Foreign Minister Nikos Kotzias sharply criticized foreign and Greek press reports on Sunday which blamed him for the breakup in Cyprus talks in Geneva saying that the Turkish side had interrupted the talks unexpectedly.
Asked by the Athens-Macedonian News Agency (ANA) about reports published in the news website Politico, he said:
“Those who are their master’s voice, that is the Turks’, logically believe that a success in Geneva would be if we gave in to the Turks. If we legitimised their intervention rights and their ability to occupy part of Cyprus. We have a different view. We believe that European and international law must be applied, Cyprus must be granted its sovereignty, Turkish Cypriots must be granted the maximum possible rights and the maximum sense of security to Greek Cypriots.”
The minister was speaking from Paris, where he is participating in the one-day international Middle East peace conference.
In an article “Greek minister blamed for derailing Cyprus talks” Politico reported that Nikos Kotzias will be kept out of future negotiations to reunify Cyprus after he “went rogue” and “disrupted fragile talks in Geneva last week, according to two officials who follow the talks closely.”
Kotzias told ANA that those press reports contain a number of “distortions” in the events.
“For example they say that we interrupted the process, because the technical staff will start next week.

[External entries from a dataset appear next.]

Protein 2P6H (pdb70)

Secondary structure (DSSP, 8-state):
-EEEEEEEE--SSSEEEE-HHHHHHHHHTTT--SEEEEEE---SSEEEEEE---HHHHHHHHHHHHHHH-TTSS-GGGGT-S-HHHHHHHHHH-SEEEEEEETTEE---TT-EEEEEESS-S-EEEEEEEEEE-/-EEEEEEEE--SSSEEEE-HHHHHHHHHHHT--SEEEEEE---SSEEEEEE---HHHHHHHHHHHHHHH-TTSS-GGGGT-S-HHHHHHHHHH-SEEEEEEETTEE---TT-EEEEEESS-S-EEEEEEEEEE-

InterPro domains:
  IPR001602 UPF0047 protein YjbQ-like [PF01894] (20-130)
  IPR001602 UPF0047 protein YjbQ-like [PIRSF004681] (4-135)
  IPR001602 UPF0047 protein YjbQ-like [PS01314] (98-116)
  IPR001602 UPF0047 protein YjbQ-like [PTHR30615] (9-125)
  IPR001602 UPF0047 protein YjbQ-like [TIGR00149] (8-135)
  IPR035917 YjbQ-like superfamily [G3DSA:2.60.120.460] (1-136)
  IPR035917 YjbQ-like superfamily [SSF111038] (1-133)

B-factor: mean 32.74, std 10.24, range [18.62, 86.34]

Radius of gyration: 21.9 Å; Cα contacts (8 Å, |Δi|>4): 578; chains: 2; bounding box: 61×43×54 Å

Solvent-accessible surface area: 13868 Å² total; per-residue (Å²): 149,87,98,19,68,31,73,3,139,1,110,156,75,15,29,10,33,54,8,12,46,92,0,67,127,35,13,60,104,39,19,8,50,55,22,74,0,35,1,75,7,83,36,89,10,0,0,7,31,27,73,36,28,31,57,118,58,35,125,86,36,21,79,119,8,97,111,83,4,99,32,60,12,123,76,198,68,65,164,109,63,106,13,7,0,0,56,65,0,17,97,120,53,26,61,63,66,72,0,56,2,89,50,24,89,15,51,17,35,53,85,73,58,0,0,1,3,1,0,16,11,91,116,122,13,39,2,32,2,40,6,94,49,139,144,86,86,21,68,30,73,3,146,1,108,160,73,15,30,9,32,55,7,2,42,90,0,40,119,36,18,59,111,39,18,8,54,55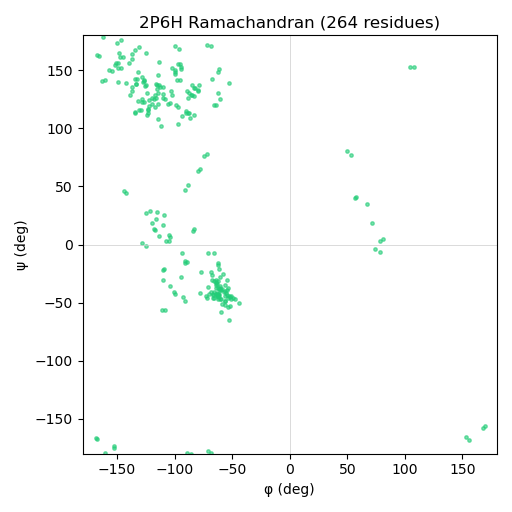,21,76,0,36,1,75,8,82,34,90,10,0,0,7,31,26,72,35,31,30,51,113,59,36,122,82,36,22,80,117,4,97,114,84,3,109,33,58,13,126,78,195,68,68,163,112,61,104,14,7,0,0,56,64,0,14,101,115,48,26,61,62,71,72,0,55,1,88,49,27,91,13,50,17,35,56,85,72,63,1,0,2,5,1,1,14,12,90,115,131,14,40,1,31,1,38,5,94,50,146

Sequence (268 aa):
METGSFTVKTERRLQVLDVTGKVEEWLSTVGGVNGLLVVYVPHTTAAVAVNEAEPRLMEDIVEFIRELTKPGGPWKHNLVDVNAHAHLGNTIIGDSRVIPVVGGRLSLGTWQRILFVEMDGPRERTVNLLYLGEMETGSFTVKTERRLQVLDVTGKVEEWLSTVGGVNGLLVVYVPHTTAAVAVNEAEPRLMEDIVEFIRELTKPGGPWKHNLVDVNAHAHLGNTIIGDSRVIPVVGGRLSLGTWQRILFVEMDGPRERTVNLLYLGE

CATH classification: 2.60.120.460

Organism: Aeropyrum pernix (strain ATCC 700893 / DSM 11879 / JCM 9820 / NBRC 100138 / K1) (NCBI:txid272557)

Foldseek 3Di:
DDKDKDKDFADDLKFKDFCQPVQLVVVVVVQFFWFKKKKFFPDLLKAKAKFAPDVVVRVVVRVVLCVVLPQQPPDPCVVVPRRSSSNVSCVVRDGMDMWTHHRNRGPDDPRITMMIIHNGDSDITMMIMDTDHD/DDKDKDKDFADDLKFKDFPQPVQVVVLVVVQDFWFKKKKFFPDLLKAKAKFAPDVVVRVVVRVVLCVPLPQQPPDPCVVVPRRSSSNVSCVVRDGMDMFTHHRNRGPAPPRITMMIIHNGDSDITMMMMDTDDD

Nearest PDB structures (foldseek):
  2p6h-assembly1_A  TM=1.008E+00  e=1.892E-31  Aeropyrum pernix
  1vph-assembly2_E  TM=9.837E-01  e=3.895E-20  Saccharolobus solfataricus P2
  1ve0-assembly1_A  TM=9.729E-01  e=5.757E-20  Sulfurisphaera tokodaii
  1vmf-assembly1_C  TM=9.405E-01  e=2.347E-15  Halalkalibacterium halodurans
  2cu5-assembly1_C  TM=9.081E-01  e=6.501E-14  Thermus thermophilus HB8

Structure (mmCIF, N/CA/C/O backbone):
data_2P6H
#
_entry.id   2P6H
#
_cell.length_a   73.023
_cell.length_b   73.023
_cell.length_c   49.433
_cell.angle_alpha   90.00
_cell.angle_beta   90.00
_cell.angle_gamma   120.00
#
_symmetry.space_group_name_H-M   'P 3'
#
loop_
_entity.id
_entity.type
_entity.pdbx_description
1 polymer 'Hypothetical protein'
2 non-polymer 'SULFATE ION'
3 water water
#
loop_
_atom_site.group_PDB
_atom_site.id
_atom_site.type_symbol
_atom_site.label_atom_id
_atom_site.label_alt_id
_atom_site.label_comp_id
_atom_site.label_asym_id
_atom_site.label_entity_id
_atom_site.label_seq_id
_atom_site.pdbx_PDB_ins_code
_atom_site.Cartn_x
_atom_site.Cartn_y
_atom_site.Cartn_z
_atom_site.occupancy
_atom_site.B_iso_or_equiv
_atom_site.auth_seq_id
_atom_site.auth_comp_id
_atom_site.auth_asym_id
_atom_site.auth_atom_id
_atom_site.pdbx_PDB_model_num
ATOM 1 N N . MET A 1 1 ? -2.150 8.143 23.052 1.00 52.51 1 MET A N 1
ATOM 2 C CA . MET A 1 1 ? -1.695 8.539 21.691 1.00 51.06 1 MET A CA 1
ATOM 3 C C . MET A 1 1 ? -1.903 10.024 21.443 1.00 50.57 1 MET A C 1
ATOM 4 O O . MET A 1 1 ? -2.734 10.670 22.085 1.00 50.75 1 MET A O 1
ATOM 9 N N . GLU A 1 2 ? -1.139 10.560 20.501 1.00 49.28 2 GLU A N 1
ATOM 10 C CA . GLU A 1 2 ? -1.233 11.947 20.133 1.00 47.96 2 GLU A CA 1
ATOM 11 C C . GLU A 1 2 ? -1.746 12.060 18.727 1.00 46.23 2 GLU A C 1
ATOM 12 O O . GLU A 1 2 ? -1.624 11.176 17.896 1.00 44.40 2 GLU A O 1
ATOM 18 N N . THR A 1 3 ? -2.300 13.226 18.473 1.00 44.10 3 THR A N 1
ATOM 19 C CA . THR A 1 3 ? -3.000 13.358 17.235 1.00 42.60 3 THR A CA 1
ATOM 20 C C . THR A 1 3 ? -2.927 14.808 16.705 1.00 41.07 3 THR A C 1
ATOM 21 O O . THR A 1 3 ? -2.874 15.757 17.476 1.00 40.06 3 THR A O 1
ATOM 25 N N . GLY A 1 4 ? -2.749 14.894 15.389 1.00 38.26 4 GLY A N 1
ATOM 26 C CA . GLY A 1 4 ? -2.488 16.168 14.749 1.00 37.37 4 GLY A CA 1
ATOM 27 C C . GLY A 1 4 ? -2.733 16.167 13.252 1.00 37.04 4 GLY A C 1
ATOM 28 O O . GLY A 1 4 ? -3.098 15.149 12.665 1.00 35.34 4 GLY A O 1
ATOM 29 N N . SER A 1 5 ? -2.528 17.321 12.632 1.00 36.78 5 SER A N 1
ATOM 30 C CA . SER A 1 5 ? -2.729 17.450 11.194 1.00 37.22 5 SER A CA 1
ATOM 31 C C . SER A 1 5 ? -2.147 18.754 10.690 1.00 36.55 5 SER A C 1
ATOM 32 O O . SER A 1 5 ? -1.879 19.671 11.466 1.00 37.45 5 SER A O 1
ATOM 35 N N . PHE A 1 6 ? -1.951 18.828 9.380 1.00 35.46 6 PHE A N 1
ATOM 36 C CA . PHE A 1 6 ? -1.456 20.031 8.746 1.00 33.92 6 PHE A CA 1
ATOM 37 C C . PHE A 1 6 ? -1.978 20.079 7.329 1.00 34.40 6 PHE A C 1
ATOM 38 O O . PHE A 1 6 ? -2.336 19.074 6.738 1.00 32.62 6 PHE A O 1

This is not true. Both the UN Secretary General and [Cypriot] President [Nikos] Anastasia’s – as well as I – proposed continuing the Geneva Conference on Friday at a political level, as scheduled. It was very important to continue talks on a political level, because instructions had to be given on how the technical teams would work,” he said and continued, “this is because the Turks, who abandoned the negotiation and left on Friday morning, said they had no time for consultations and asked for the technical staff to meet. But our answer was that the technical teams cannot convene without instructions.”
Kotzias also said that political consultations and the political content of the conference had been scheduled for Thursday and Friday, but were canceled by Turkey.